Yorm Bopha

by Daniel Mattes, ’12

Daniel has been working since September 2012 as a monitor of the international tribunal for crimes committed under the Khmer Rouge, in Phnom Penh, Cambodia.

I had no work at the Khmer Rouge Tribunal yesterday and I decided to join my friend who works for ADHOC — one of the largest and most active domestic human rights NGOs in the country — at the Cambodian Supreme Court for the bail hearing of a land rights activist and political prisoner named Yorm Bopha. She is a member of the activist Boeung Kak community. Boeung Kak was a beautiful lake within the city of Phnom Penh that was filled in with sand after the land was sold to Shukaku Inc., a Cambodian-Chinese corp owned by a ruling party senator in 2007. It is now a desert, and no construction has taken place because the owners are waiting for the land values to rise before ‘developing’ it. The people who had lived on the lake and fished it for their business and sustenance began an immediate movement for reparation, but they were later evicted from the edge of the lake. This has evolved into a very active and rather well-known activist movement led mostly by women. Most recently, in Spring 2012, 13 Boeung Kak women were violently arrested. One of these women, Tep Vanny, is going to Washington DC to receive a human rights defender award from Hillary Clinton on 5 April from the Vital Voices Foundation — founded by Clinton when she was still First Lady — so they have received a good amount of international attention. Tep Vanny is also traveling in Europe now to promote this documentary, the trailer of which I suggest you watch if you want more information on Boeung Kak.

However, the case of Yorm Bopha remains. A 29-year old mother of one, Yorm Bopha was arrested in September 2012 and convicted in December 2012 on charges of “intentional violence” in the beating and axe attack of two moto-taxi drivers. Although no evidence was provided at her initial trial other than the two drivers’ testimony stating that she ordered it but did not attack them, she was sentenced to prison for three years. She is awaiting a hearing from the Appeals Court, which is taking its time to schedule one, but she had her second bail hearing before the Supreme Court yesterday.

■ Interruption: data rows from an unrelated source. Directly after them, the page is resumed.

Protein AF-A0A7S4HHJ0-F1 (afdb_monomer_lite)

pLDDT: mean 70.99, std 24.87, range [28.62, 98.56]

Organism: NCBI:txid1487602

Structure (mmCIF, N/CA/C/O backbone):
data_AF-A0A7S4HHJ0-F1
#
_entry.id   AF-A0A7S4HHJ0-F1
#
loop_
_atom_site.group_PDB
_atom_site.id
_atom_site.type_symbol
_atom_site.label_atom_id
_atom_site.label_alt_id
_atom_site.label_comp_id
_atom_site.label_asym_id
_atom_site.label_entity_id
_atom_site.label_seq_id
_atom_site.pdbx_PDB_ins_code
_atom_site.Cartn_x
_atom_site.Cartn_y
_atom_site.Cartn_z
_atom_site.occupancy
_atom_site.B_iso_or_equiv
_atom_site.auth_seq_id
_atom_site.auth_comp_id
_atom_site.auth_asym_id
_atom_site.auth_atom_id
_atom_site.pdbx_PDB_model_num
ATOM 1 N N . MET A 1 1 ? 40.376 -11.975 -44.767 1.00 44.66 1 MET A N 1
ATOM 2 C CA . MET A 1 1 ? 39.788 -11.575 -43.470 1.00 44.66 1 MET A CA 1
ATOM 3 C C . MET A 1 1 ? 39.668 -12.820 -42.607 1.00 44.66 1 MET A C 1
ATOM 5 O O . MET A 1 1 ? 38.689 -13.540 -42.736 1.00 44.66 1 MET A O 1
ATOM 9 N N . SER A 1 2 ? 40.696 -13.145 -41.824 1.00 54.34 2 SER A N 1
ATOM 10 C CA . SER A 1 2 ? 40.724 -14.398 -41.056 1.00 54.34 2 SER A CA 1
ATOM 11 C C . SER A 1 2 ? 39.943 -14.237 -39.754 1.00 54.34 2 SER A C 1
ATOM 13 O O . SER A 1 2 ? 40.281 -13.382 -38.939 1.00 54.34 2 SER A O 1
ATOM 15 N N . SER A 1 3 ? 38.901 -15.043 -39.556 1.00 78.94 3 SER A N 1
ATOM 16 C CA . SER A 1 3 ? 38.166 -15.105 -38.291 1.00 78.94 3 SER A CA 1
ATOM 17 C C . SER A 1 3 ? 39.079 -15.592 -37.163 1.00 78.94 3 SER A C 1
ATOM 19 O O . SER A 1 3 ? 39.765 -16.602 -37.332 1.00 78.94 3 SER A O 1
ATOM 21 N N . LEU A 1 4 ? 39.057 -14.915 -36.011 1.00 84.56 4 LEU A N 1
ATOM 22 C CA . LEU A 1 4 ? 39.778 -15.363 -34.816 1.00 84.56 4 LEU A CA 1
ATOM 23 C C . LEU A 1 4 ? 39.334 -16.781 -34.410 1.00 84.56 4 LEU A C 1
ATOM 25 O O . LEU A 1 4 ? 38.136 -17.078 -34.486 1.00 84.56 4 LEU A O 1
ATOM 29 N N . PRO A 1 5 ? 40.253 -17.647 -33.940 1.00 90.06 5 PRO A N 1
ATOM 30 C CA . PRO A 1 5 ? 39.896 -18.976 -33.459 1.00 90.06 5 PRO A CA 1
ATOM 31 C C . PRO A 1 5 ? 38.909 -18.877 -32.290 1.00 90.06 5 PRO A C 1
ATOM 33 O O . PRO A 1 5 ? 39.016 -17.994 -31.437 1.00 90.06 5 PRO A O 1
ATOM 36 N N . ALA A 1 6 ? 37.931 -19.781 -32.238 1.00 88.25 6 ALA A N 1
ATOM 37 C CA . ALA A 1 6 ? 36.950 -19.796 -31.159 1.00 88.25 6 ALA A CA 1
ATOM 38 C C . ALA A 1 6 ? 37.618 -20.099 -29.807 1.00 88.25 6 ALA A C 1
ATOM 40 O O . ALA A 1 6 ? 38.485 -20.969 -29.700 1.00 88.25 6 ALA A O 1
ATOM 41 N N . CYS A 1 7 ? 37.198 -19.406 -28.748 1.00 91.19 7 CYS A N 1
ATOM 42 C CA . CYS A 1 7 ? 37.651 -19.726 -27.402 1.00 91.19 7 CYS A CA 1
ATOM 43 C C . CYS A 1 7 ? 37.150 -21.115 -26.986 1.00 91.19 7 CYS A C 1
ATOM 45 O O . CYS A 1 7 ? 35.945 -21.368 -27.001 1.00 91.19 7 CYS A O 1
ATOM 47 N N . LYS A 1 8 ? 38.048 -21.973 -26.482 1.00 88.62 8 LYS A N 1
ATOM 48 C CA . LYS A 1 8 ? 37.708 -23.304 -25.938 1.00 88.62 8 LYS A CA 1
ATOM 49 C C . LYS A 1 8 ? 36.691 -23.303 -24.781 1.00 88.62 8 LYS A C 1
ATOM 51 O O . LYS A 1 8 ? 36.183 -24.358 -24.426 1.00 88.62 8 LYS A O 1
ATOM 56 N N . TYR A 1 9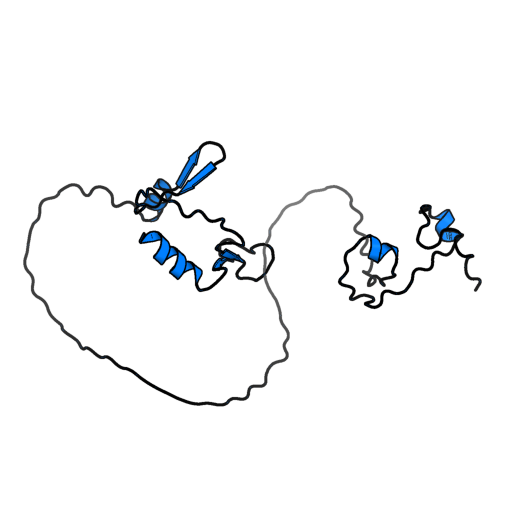 ? 36.404 -22.141 -24.188 1.00 85.81 9 TYR A N 1
ATOM 57 C CA . TYR A 1 9 ? 35.402 -21.961 -23.128 1.00 85.81 9 TYR A CA 1
ATOM 58 C C . TYR A 1 9 ? 34.111 -21.259 -23.604 1.00 85.81 9 TYR A C 1
ATOM 60 O O . TYR A 1 9 ? 33.174 -21.110 -22.817 1.00 85.81 9 TYR A O 1
ATOM 68 N N . GLY A 1 10 ? 34.049 -20.817 -24.869 1.00 83.12 10 GLY A N 1
ATOM 69 C CA . GLY A 1 10 ? 32.890 -20.143 -25.465 1.00 83.12 10 GLY A CA 1
ATOM 70 C C . GLY A 1 10 ? 32.352 -18.975 -24.629 1.00 83.12 10 GLY A C 1
ATOM 71 O O . GLY A 1 10 ? 33.107 -18.258 -23.971 1.00 83.12 10 GLY A O 1
ATOM 72 N N . ALA A 1 11 ? 31.026 -18.815 -24.604 1.00 81.12 11 ALA A N 1
ATOM 73 C CA . ALA A 1 11 ? 30.335 -17.777 -23.829 1.00 81.12 11 ALA A CA 1
ATOM 74 C C . ALA A 1 11 ? 30.579 -17.841 -22.302 1.00 81.12 11 ALA A C 1
ATOM 76 O O . ALA A 1 11 ? 30.328 -16.859 -21.604 1.00 81.12 11 ALA A O 1
ATOM 77 N N . ASN A 1 12 ? 31.097 -18.962 -21.784 1.00 79.44 12 ASN A N 1
ATOM 78 C CA . ASN A 1 12 ? 31.400 -19.168 -20.365 1.00 79.44 12 ASN A CA 1
ATOM 79 C C . ASN A 1 12 ? 32.865 -18.856 -20.004 1.00 79.44 12 ASN A C 1
ATOM 81 O O . ASN A 1 12 ? 33.303 -19.160 -18.892 1.00 79.44 12 ASN A O 1
ATOM 85 N N . CYS A 1 13 ? 33.653 -18.265 -20.911 1.00 86.94 13 CYS A N 1
ATOM 86 C CA . CYS A 1 13 ? 35.035 -17.919 -20.599 1.00 86.94 13 CYS A CA 1
ATOM 87 C C . CYS A 1 13 ? 35.133 -16.876 -19.472 1.00 86.94 13 CYS A C 1
ATOM 89 O O . CYS A 1 13 ? 34.582 -15.777 -19.552 1.00 86.94 13 CYS A O 1
ATOM 91 N N . TYR A 1 14 ? 35.896 -17.202 -18.427 1.00 89.00 14 TYR A N 1
ATOM 92 C CA . TYR A 1 14 ? 36.163 -16.300 -17.305 1.00 89.00 14 TYR A CA 1
ATOM 93 C C . TYR A 1 14 ? 37.265 -15.266 -17.607 1.00 89.00 14 TYR A C 1
ATOM 95 O O . TYR A 1 14 ? 37.416 -14.295 -16.864 1.00 89.00 14 TYR A O 1
ATOM 103 N N . GLN A 1 15 ? 38.035 -15.448 -18.687 1.00 89.94 15 GLN A N 1
ATOM 104 C CA . GLN A 1 15 ? 39.139 -14.562 -19.056 1.00 89.94 15 GLN A CA 1
ATOM 105 C C . GLN A 1 15 ? 38.609 -13.324 -19.792 1.00 89.94 15 GLN A C 1
ATOM 107 O O . GLN A 1 15 ? 38.240 -13.377 -20.959 1.00 89.94 15 GLN A O 1
ATOM 112 N N . LYS A 1 16 ? 38.573 -12.189 -19.085 1.00 85.94 16 LYS A N 1
ATOM 113 C CA . LYS A 1 16 ? 38.051 -10.899 -19.584 1.00 85.94 16 LYS A CA 1
ATOM 114 C C . LYS A 1 16 ? 39.148 -9.879 -19.917 1.00 85.94 16 LYS A C 1
ATOM 116 O O . LYS A 1 16 ? 38.858 -8.695 -20.061 1.00 85.94 16 LYS A O 1
ATOM 121 N N . ASN A 1 17 ? 40.411 -10.308 -19.970 1.00 91.31 17 ASN A N 1
ATOM 122 C CA . ASN A 1 17 ? 41.531 -9.418 -20.277 1.00 91.31 17 ASN A CA 1
ATOM 123 C C . ASN A 1 17 ? 41.560 -9.082 -21.791 1.00 91.31 17 ASN A C 1
ATOM 125 O O . ASN A 1 17 ? 41.073 -9.874 -22.604 1.00 91.31 17 ASN A O 1
ATOM 129 N N . PRO A 1 18 ? 42.093 -7.912 -22.195 1.00 89.44 18 PRO A N 1
ATOM 130 C CA . PRO A 1 18 ? 42.061 -7.486 -23.596 1.00 89.44 18 PRO A CA 1
ATOM 131 C C . PRO A 1 18 ? 42.872 -8.409 -24.515 1.00 89.44 18 PRO A C 1
ATOM 133 O O . PRO A 1 18 ? 42.470 -8.638 -25.651 1.00 89.44 18 PRO A O 1
ATOM 136 N N . THR A 1 19 ? 43.967 -8.993 -24.020 1.00 93.06 19 THR A N 1
ATOM 137 C CA . THR A 1 19 ? 44.835 -9.907 -24.779 1.00 93.06 19 THR A CA 1
ATOM 138 C C . THR A 1 19 ? 44.101 -11.177 -25.219 1.00 93.06 19 THR A C 1
ATOM 140 O O . THR A 1 19 ? 44.221 -11.596 -26.366 1.00 93.06 19 THR A O 1
ATOM 143 N N . HIS A 1 20 ? 43.296 -11.771 -24.335 1.00 92.19 20 HIS A N 1
ATOM 144 C CA . HIS A 1 20 ? 42.490 -12.959 -24.626 1.00 92.19 20 HIS A CA 1
ATOM 145 C C . HIS A 1 20 ? 41.351 -12.651 -25.599 1.00 92.19 20 HIS A C 1
ATOM 147 O O . HIS A 1 20 ? 41.129 -13.405 -26.543 1.00 92.19 20 HIS A O 1
ATOM 153 N N . LEU A 1 21 ? 40.667 -11.518 -25.412 1.00 87.38 21 LEU A N 1
ATOM 154 C CA . LEU A 1 21 ? 39.584 -11.078 -26.299 1.00 87.38 21 LEU A CA 1
ATOM 155 C C . LEU A 1 21 ? 40.082 -10.690 -27.704 1.00 87.38 21 LEU A C 1
ATOM 157 O O . LEU A 1 21 ? 39.334 -10.824 -28.667 1.00 87.38 21 LEU A O 1
ATOM 161 N N . ALA A 1 22 ? 41.339 -10.253 -27.834 1.00 89.06 22 ALA A N 1
ATOM 162 C CA . ALA A 1 22 ? 41.983 -10.009 -29.125 1.00 89.06 22 ALA A CA 1
ATOM 163 C C . ALA A 1 22 ? 42.463 -11.298 -29.822 1.00 89.06 22 ALA A C 1
ATOM 165 O O . ALA A 1 22 ? 42.573 -11.319 -31.045 1.00 89.06 22 ALA A O 1
ATOM 166 N N . ALA A 1 23 ? 42.749 -12.363 -29.064 1.00 90.25 23 ALA A N 1
ATOM 167 C CA . ALA A 1 23 ? 43.250 -13.632 -29.595 1.00 90.25 23 ALA A CA 1
ATOM 168 C C . ALA A 1 23 ? 42.145 -14.663 -29.900 1.00 90.25 23 ALA A C 1
ATOM 170 O O . ALA A 1 23 ? 42.335 -15.504 -30.778 1.00 90.25 23 ALA A O 1
ATOM 171 N N . TYR A 1 24 ? 41.003 -14.612 -29.201 1.00 90.81 24 TYR A N 1
ATOM 172 C CA . TYR A 1 24 ? 39.954 -15.633 -29.289 1.00 90.81 24 TYR A CA 1
ATOM 173 C C . TYR A 1 24 ? 38.548 -15.053 -29.465 1.00 90.81 24 TYR A C 1
ATOM 175 O O . TYR A 1 24 ? 38.099 -14.194 -28.702 1.00 90.81 24 TYR A O 1
ATOM 183 N N . SER A 1 25 ? 37.799 -15.611 -30.417 1.00 88.31 25 SER A N 1
ATOM 184 C CA . SER A 1 25 ? 36.395 -15.266 -30.647 1.00 88.31 25 SER A CA 1
ATOM 185 C C . SER A 1 25 ? 35.472 -15.894 -29.596 1.00 88.31 25 SER A C 1
ATOM 187 O O . SER A 1 25 ? 35.644 -17.053 -29.209 1.00 88.31 25 SER A O 1
ATOM 189 N N . HIS A 1 26 ? 34.471 -15.132 -29.153 1.00 85.38 26 HIS A N 1
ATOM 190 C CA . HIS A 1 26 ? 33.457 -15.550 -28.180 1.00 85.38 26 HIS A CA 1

I arrived and saw the community of women (approximately 100 in all) gathering out front, prepared to sit in the scorching heat (it’s been about 40 degrees Celsius lately), meditate, and hold vigil while they awaited the results. Within the small courtroom in the back building of the Supreme Court complex, I sat with about eight other foreigners (mostly human rights monitors or journalists) and maybe ten Cambodian interpreters, monitors, and journalists. In the front row was Bopha, a strikingly beautiful, young woman I never had seen before yet who immediately shot me a smile upon taking notice of me. There were five hearings to be held that morning and Bopha’s was first. The prosecutor argued that Bopha would be a risk for flight or further violence if freed on bail. He also called her’s a “special case,” yet when her lawyer asked what “special” meant exactly, a judge interrupted to allow him to evade the question. Just last week, Hun Sen — the prime minister of the country since the 1980s — stated in a random speech that “the Boeung Kak lady” was on trial for her act of violence, reminding the court system of who’s really in charge and what is expected out of the trial. Nonetheless, Bopha was very hopeful that she’d be released by the Court as she had a husband and eight-year old son to take care of and she claimed her heart condition needs proper care. She promised to provide bail money and attend whenever called.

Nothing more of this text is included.